Oczywiście, o czym pisze o. Chaberek, wciąż próbuje się inteligentny projekt zaszufladkować do grupy wcześniejszych teorii kreacjonistycznych, które zawsze miały komponent biblijny. Jednak tego typu próby są raczej wyrazem bezradności wobec niektórych zarzutów IP stawianych neodarwinizmowi. Pewną odpowiedź zarzutom religijności dał Anthony Flew, ikona brytyjskiego ateizmu: „Myślę, że najbardziej imponującymi argumentami na rzecz istnienia Boga są te podparte ostatnimi odkryciami naukowymi. […] Myślę, że argument z inteligentnego projektu dzisiaj jest o wiele silniejszy niż wtedy, gdy go po raz pierwszy spotkałem. […] Obecnie wydaje mi się, że osiągnięcia ponad pięćdziesięciu lat badań DNA dostarczyły materiału dla nowego i niezwykle mocnego argumentu za tym projektem”; Michał Chaberek dodaje „Anthony Flew nie mówił o swoim religijnym nawróceniu, lecz zmianie poglądów filozoficznych pod wpływem argumentów z IP. Oznacza to, że nowa teoria dostarczyła mu racjonalnych, naukowych i przekonujących argumentów”.

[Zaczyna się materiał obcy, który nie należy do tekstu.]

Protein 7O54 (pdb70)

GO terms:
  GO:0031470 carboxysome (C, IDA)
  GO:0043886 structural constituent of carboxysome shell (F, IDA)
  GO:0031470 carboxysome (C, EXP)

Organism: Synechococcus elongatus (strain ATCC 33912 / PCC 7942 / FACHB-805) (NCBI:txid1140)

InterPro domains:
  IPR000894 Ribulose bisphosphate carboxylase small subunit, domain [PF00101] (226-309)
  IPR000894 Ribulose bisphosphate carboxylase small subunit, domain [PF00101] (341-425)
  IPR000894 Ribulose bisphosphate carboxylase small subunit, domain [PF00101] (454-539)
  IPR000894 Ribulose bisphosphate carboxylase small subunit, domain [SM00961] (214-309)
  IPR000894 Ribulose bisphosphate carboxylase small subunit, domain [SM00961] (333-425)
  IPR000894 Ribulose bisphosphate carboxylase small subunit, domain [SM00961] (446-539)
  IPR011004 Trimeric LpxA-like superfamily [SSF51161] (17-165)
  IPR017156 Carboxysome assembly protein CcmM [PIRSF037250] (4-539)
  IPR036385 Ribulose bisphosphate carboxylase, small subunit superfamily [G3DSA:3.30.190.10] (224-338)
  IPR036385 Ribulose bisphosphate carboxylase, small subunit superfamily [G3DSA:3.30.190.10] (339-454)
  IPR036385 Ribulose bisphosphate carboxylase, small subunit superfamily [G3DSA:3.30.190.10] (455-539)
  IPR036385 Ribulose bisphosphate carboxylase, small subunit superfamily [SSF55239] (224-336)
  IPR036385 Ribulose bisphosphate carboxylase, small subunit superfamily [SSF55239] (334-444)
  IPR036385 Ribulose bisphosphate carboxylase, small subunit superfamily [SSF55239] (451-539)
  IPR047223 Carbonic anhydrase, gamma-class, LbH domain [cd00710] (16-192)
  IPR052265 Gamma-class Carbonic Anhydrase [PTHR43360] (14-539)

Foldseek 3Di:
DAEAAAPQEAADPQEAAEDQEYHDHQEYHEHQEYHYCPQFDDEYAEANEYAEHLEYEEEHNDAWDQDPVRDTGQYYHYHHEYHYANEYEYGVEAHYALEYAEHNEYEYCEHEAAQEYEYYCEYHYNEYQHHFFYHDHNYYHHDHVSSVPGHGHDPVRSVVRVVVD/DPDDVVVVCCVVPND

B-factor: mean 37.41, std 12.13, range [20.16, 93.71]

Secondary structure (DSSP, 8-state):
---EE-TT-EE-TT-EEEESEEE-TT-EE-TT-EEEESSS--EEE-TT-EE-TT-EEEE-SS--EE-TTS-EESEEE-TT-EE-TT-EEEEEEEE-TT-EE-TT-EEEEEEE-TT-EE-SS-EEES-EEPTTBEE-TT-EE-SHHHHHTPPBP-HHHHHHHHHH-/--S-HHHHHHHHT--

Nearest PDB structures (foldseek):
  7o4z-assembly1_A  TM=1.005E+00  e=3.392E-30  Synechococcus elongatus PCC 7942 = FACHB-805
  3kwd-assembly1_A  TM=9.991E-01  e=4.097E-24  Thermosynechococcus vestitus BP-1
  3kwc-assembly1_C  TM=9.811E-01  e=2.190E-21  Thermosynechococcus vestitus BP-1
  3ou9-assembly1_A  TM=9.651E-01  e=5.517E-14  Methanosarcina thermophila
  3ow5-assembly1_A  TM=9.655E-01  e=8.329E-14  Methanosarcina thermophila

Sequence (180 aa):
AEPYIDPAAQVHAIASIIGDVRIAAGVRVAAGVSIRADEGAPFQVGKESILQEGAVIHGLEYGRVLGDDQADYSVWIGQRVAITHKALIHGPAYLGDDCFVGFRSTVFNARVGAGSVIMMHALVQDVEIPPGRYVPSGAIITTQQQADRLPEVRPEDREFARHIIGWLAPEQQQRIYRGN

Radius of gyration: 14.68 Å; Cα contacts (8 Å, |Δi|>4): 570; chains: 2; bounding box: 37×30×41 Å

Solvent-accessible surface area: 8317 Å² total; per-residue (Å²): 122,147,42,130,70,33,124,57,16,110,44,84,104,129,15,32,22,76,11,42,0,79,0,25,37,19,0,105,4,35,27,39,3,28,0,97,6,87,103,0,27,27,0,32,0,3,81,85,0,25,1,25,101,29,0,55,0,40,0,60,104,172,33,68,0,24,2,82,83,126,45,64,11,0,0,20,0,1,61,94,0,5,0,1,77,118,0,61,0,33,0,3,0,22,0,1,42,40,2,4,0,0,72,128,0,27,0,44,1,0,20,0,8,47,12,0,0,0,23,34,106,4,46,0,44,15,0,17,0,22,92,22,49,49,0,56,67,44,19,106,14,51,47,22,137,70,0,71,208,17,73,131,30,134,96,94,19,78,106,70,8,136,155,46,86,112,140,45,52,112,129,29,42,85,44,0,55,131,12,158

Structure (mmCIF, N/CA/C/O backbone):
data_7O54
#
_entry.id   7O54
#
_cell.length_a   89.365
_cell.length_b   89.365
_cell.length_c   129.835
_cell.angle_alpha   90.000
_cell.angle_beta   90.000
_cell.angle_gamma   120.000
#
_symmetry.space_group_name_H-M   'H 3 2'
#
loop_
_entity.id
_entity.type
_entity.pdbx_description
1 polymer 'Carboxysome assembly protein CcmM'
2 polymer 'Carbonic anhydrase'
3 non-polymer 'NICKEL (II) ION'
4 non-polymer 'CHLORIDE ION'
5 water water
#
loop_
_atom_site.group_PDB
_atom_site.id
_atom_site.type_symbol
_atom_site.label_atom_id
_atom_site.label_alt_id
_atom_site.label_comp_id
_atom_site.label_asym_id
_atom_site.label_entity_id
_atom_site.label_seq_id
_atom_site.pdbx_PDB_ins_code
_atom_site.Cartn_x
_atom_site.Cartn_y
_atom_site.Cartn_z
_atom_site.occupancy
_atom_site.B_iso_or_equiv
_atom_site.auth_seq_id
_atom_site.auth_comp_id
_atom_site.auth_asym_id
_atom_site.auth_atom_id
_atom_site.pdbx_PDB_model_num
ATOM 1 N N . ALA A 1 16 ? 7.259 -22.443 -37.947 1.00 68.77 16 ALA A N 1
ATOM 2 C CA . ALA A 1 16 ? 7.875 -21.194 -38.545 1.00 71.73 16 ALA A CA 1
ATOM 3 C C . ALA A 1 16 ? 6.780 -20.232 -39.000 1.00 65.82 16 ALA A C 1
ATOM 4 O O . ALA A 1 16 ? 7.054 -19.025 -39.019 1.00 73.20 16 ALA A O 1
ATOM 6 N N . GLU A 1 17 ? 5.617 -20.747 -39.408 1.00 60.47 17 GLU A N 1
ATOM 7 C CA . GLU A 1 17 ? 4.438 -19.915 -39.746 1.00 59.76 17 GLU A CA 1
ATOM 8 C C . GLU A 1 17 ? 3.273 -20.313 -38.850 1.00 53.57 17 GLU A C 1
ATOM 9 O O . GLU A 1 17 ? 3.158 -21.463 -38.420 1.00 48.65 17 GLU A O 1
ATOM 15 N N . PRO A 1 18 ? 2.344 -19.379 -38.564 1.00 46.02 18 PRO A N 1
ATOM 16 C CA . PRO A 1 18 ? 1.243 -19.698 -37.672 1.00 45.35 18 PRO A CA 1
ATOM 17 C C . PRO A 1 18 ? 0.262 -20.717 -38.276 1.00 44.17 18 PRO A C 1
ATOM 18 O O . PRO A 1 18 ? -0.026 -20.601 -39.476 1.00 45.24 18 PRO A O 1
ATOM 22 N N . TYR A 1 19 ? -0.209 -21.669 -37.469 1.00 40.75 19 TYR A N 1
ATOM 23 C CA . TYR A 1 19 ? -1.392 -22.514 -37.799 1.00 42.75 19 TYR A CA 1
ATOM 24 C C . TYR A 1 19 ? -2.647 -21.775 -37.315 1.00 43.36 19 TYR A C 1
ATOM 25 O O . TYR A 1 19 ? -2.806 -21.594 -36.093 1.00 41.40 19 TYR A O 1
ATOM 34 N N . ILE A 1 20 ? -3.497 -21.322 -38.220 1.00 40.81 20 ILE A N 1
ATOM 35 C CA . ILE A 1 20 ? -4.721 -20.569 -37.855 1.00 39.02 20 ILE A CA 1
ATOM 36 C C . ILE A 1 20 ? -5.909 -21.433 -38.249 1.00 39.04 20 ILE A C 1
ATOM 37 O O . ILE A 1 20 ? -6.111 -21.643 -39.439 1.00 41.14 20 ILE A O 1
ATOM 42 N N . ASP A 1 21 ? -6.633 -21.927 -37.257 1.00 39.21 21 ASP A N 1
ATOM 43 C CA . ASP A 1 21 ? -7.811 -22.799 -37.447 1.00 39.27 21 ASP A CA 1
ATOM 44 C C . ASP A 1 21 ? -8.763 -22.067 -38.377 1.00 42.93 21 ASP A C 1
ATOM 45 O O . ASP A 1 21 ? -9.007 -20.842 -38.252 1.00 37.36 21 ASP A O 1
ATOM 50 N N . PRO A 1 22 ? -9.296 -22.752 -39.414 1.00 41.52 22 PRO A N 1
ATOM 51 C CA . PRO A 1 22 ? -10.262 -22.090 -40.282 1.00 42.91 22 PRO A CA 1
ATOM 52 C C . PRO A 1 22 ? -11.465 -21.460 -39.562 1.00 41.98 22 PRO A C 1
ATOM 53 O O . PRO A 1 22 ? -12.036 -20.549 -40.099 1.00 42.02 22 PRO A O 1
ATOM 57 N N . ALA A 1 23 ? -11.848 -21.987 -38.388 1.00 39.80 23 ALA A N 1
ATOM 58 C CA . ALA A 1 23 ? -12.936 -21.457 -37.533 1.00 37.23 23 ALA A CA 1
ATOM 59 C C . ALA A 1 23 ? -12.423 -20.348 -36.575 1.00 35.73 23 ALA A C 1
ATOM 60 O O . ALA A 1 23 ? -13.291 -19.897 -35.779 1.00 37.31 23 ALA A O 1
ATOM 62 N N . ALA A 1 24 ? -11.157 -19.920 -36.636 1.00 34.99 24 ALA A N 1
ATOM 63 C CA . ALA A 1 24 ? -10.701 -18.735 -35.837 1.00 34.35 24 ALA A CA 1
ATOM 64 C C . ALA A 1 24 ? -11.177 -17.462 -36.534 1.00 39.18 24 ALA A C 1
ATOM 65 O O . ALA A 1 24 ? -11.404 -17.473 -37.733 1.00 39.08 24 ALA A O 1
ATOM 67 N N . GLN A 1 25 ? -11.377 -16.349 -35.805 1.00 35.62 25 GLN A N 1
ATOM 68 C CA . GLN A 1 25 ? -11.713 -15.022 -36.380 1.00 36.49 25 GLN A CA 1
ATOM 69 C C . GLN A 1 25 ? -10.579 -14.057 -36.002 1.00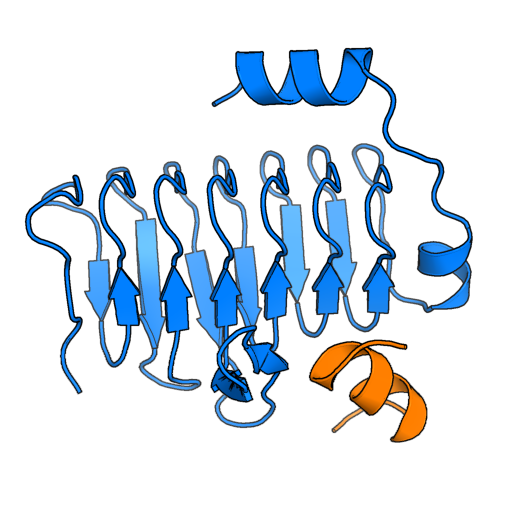 37.03 25 GLN A C 1
ATOM 70 O O . GLN A 1 25 ? -10.587 -13.512 -34.870 1.00 35.95 25 GLN A O 1
ATOM 76 N N . VAL A 1 26 ? -9.587 -13.950 -36.869 1.00 36.54 26 VAL A N 1
ATOM 77 C CA . VAL A 1 26 ? -8.381 -13.110 -36.643 1.00 36.69 26 VAL A CA 1
ATOM 78 C C . VAL A 1 26 ? -8.558 -11.841 -37.450 1.00 40.81 26 VAL A C 1
ATOM 79 O O . VAL A 1 26 ? -8.734 -11.909 -38.686 1.00 43.35 26 VAL A O 1
ATOM 83 N N . HIS A 1 27 ? -8.518 -10.697 -36.804 1.00 38.39 27 HIS A N 1
ATOM 84 C CA . HIS A 1 27 ? -8.666 -9.410 -37.512 1.00 39.47 27 HIS A CA 1
ATOM 85 C C . HIS A 1 27 ? -7.514 -9.274 -38.521 1.00 39.75 27 HIS A C 1
ATOM 86 O O . HIS A 1 27 ? -6.329 -9.662 -38.249 1.00 41.22 27 HIS A O 1
ATOM 93 N N . ALA A 1 28 ? -7.818 -8.678 -39.673 1.00 44.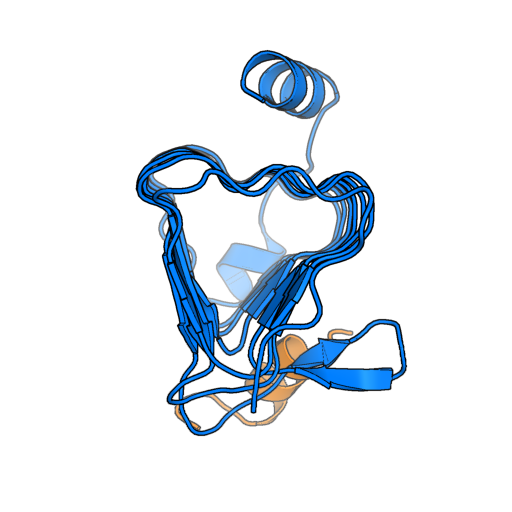89 28 ALA A N 1
ATOM 94 C CA . ALA A 1 28 ? -6.853 -8.478 -40.775 1.00 49.66 28 ALA A CA 1
ATOM 95 C C . ALA A 1 28 ? -5.630 -7.692 -40.287 1.00 52.78 28 ALA A C 1
ATOM 96 O O . ALA A 1 28 ? -4.532 -7.965 -40.774 1.00 52.83 28 ALA A O 1
ATOM 98 N N . ILE A 1 29 ? -5.802 -6.796 -39.314 1.00 50.71 29 ILE A N 1
ATOM 99 C CA . ILE A 1 29 ? -4.729 -5.885 -38.809 1.00 53.14 29 ILE A CA 1
ATOM 100 C C . ILE A 1 29 ? -4.019 -6.509 -37.578 1.00 52.22 29 ILE A C 1
ATOM 101 O O . ILE A 1 29 ? -2.936 -5.991 -37.190 1.00 50.93 29 ILE A O 1
ATOM 106 N N . ALA A 1 30 ? -4.484 -7.645 -37.024 1.00 49.05 30 ALA A N 1
ATOM 107 C CA . ALA A 1 30 ? -3.713 -8.390 -35.975 1.00 42.91 30 ALA A CA 1
ATOM 108 C C . ALA A 1 30 ? -2.398 -8.868 -36.584 1.00 42.23 30 ALA A C 1
ATOM 109 O O . ALA A 1 30 ? -2.370 -9.136 -37.812 1.00 41.73 30 ALA A O 1
ATOM 111 N N . SER A 1 31 ? -1.334 -8.994 -35.795 1.00 37.29 31 SER A N 1
ATOM 112 C CA . SER A 1 31 ? -0.019 -9.435 -36.246 1.00 38.33 31 SER A CA 1
ATOM 113 C C . SER A 1 31 ? 0.265 -10.736 -35.500 1.00 40.94 31 SER A C 1
ATOM 114 O O . SER A 1 31 ? 0.362 -10.733 -34.242 1.00 41.92 31 SER A O 1
ATOM 117 N N . ILE A 1 32 ? 0.204 -11.857 -36.211 1.00 40.64 32 ILE A N 1
ATOM 118 C CA . ILE A 1 32 ? 0.601 -13.169 -35.647 1.00 36.43 32 ILE A CA 1
ATOM 119 C C . ILE A 1 32 ? 1.811 -13.668 -36.429 1.00 41.25 32 ILE A C 1
ATOM 120 O O . ILE A 1 32 ? 1.662 -13.914 -37.670 1.00 42.91 32 ILE A O 1
ATOM 125 N N . ILE A 1 33 ? 2.897 -13.937 -35.724 1.00 39.55 33 ILE A N 1
ATOM 126 C CA . ILE A 1 33 ? 4.219 -14.236 -36.348 1.00 40.18 33 ILE A CA 1
ATOM 127 C C . ILE A 1 33 ? 4.779 -15.478 -35.681 1.00 40.24 33 ILE A C 1
ATOM 128 O O . ILE A 1 33 ? 4.679 -15.602 -34.454 1.00 37.12 33 ILE A O 1
ATOM 133 N N . GLY A 1 34 ? 5.331 -16.398 -36.470 1.00 39.92 34 GLY A N 1
ATOM 134 C CA . GLY A 1 34 ? 6.135 -17.488 -35.896 1.00 41.23 34 GLY A CA 1
ATOM 135 C C . GLY A 1 34 ? 5.282 -18.685 -35.516 1.00 38.31 34 GLY A C 1
ATOM 136 O O . GLY A 1 34 ? 4.176 -18.892 -36.092 1.00 38.88 34 GLY A O 1
ATOM 137 N N . ASP A 1 35 ? 5.785 -19.497 -34.594 1.00 37.09 35 ASP A N 1
ATOM 138 C CA . ASP A 1 35 ? 5.164 -20.828 -34.337 1.00 39.93 35 ASP A CA 1
ATOM 139 C C . ASP A 1 35 ? 4.031 -20.659 -33.313 1.00 37.89 35 ASP A C 1
ATOM 140 O O . ASP A 1 35 ? 4.234 -20.981 -32.161 1.00 36.75 35 ASP A O 1
ATOM 145 N N . VAL A 1 36 ? 2.888 -20.232 -33.809 1.00 34.89 36 VAL A N 1
ATOM 146 C CA . VAL A 1 36 ? 1.668 -19.925 -33.035 1.00 33.73 36 VAL A CA 1
ATOM 147 C C . VAL A 1 36 ? 0.574 -20.825 -33.602 1.00 36.50 36 VAL A C 1
ATOM 148 O O . VAL A 1 36 ? 0.320 -20.741 -34.820 1.00 40.23 36 VAL A O 1
ATOM 152 N N . ARG A 1 37 ? -0.092 -21.553 -32.728 1.00 34.06 37 ARG A N 1
ATOM 153 C CA . ARG A 1 37 ? -1.285 -22.324 -33.033 1.00 35.78 37 ARG A CA 1
ATOM 154 C C . ARG A 1 37 ? -2.495 -21.612 -32.455 1.00 33.38 37 ARG A C 1
ATOM 155 O O . ARG A 1 37 ? -2.511 -21.468 -31.241 1.00 33.56 37 ARG A O 1
ATOM 163 N N . ILE A 1 38 ? -3.402 -21.195 -33.309 1.00 32.05 38 ILE A N 1
ATOM 164 C CA . ILE A 1 38 ? -4.688 -20.524 -32.939 1.00 32.46 38 ILE A CA 1
ATOM 165 C C . ILE A 1 38 ? -5.816 -21.541 -33.184 1.00 36.08 38 ILE A C 1
ATOM 166 O O . ILE A 1 38 ? -6.026 -21.960 -34.326 1.00 36.04 38 ILE A O 1
ATOM 171 N N . ALA A 1 39 ? -6.542 -21.905 -32.139 1.00 33.19 39 ALA A N 1
ATOM 172 C CA . ALA A 1 39 ? -7.589 -22.959 -32.196 1.00 33.27 39 ALA A CA 1
ATOM 173 C C . ALA A 1 39 ? -8.896 -22.383 -32.720 1.00 34.51 39 ALA A C 1
ATOM 174 O O . ALA A 1 39 ? -9.047 -21.150 -32.965 1.00 32.72 39 ALA A O 1
ATOM 176 N N . ALA A 1 40 ? -9.836 -23.301 -33.020 1.00 35.34 40 ALA A N 1
ATOM 177 C CA . ALA A 1 40 ? -11.200 -22.978 -33.451 1.00 33.88 40 ALA A CA 1
ATOM 178 C C . ALA A 1 40 ? -11.823 -21.948 -32.498 1.00 35.77 40 ALA A C 1
ATOM 179 O O . ALA A 1 40 ? -11.627 -22.044 -31.294 1.00 34.47 40 ALA A O 1
ATOM 181 N N . GLY A 1 41 ? -12.535 -20.989 -33.058 1.00 34.09 41 GLY A N 1
ATOM 182 C CA . GLY A 1 41 ? -13.412 -20.076 -32.289 1.00 33.55 41 GLY A CA 1
ATOM 183 C C . GLY A 1 41 ? -12.599 -18.993 -31.562 1.00 32.10 41 GLY A C 1
ATOM 184 O O . GLY A 1 41 ? -13.242 -18.097 -30.958 1.00 33.49 41 GLY A O 1
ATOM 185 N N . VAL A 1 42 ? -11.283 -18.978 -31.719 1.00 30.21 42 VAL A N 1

Nie wiemy jaki będzie dalszy los inteligentnego projektu, być może jest to tylko propozycja krytyczna mobilizująca do odnowienia spojrzenia teoretycznego na świat biologiczny. Wydaje się pewne, że wielu darwinistów traktuje swoją teorię niczym dogmat (anty)religijny, gdy tymczasem jest to tylko jedna z XIX wiecznych teorii potrzebujących dziś rozszerzenia. Trzymanie się teorii Darwina można porównać do sytuacji, w której pomimo licznych nieścisłości wciąż trzymalibyśmy się teorii Newtona, jako ogólnej teorii fizycznej. Wiemy przecież, że owszem ma ona swoje znaczenie, ale jako teoria mniejszego zasięgu, skuteczna tylko w określonych sytuacjach. Spór o ewolucję ma też swój fundamentalny komponent, dlatego rozpala antagonistów. Pomiędzy inteligencją a przypadkiem odbywa się poszukiwanie odpowiedzi na podstawowe pytanie - pytanie o racjonalność świata.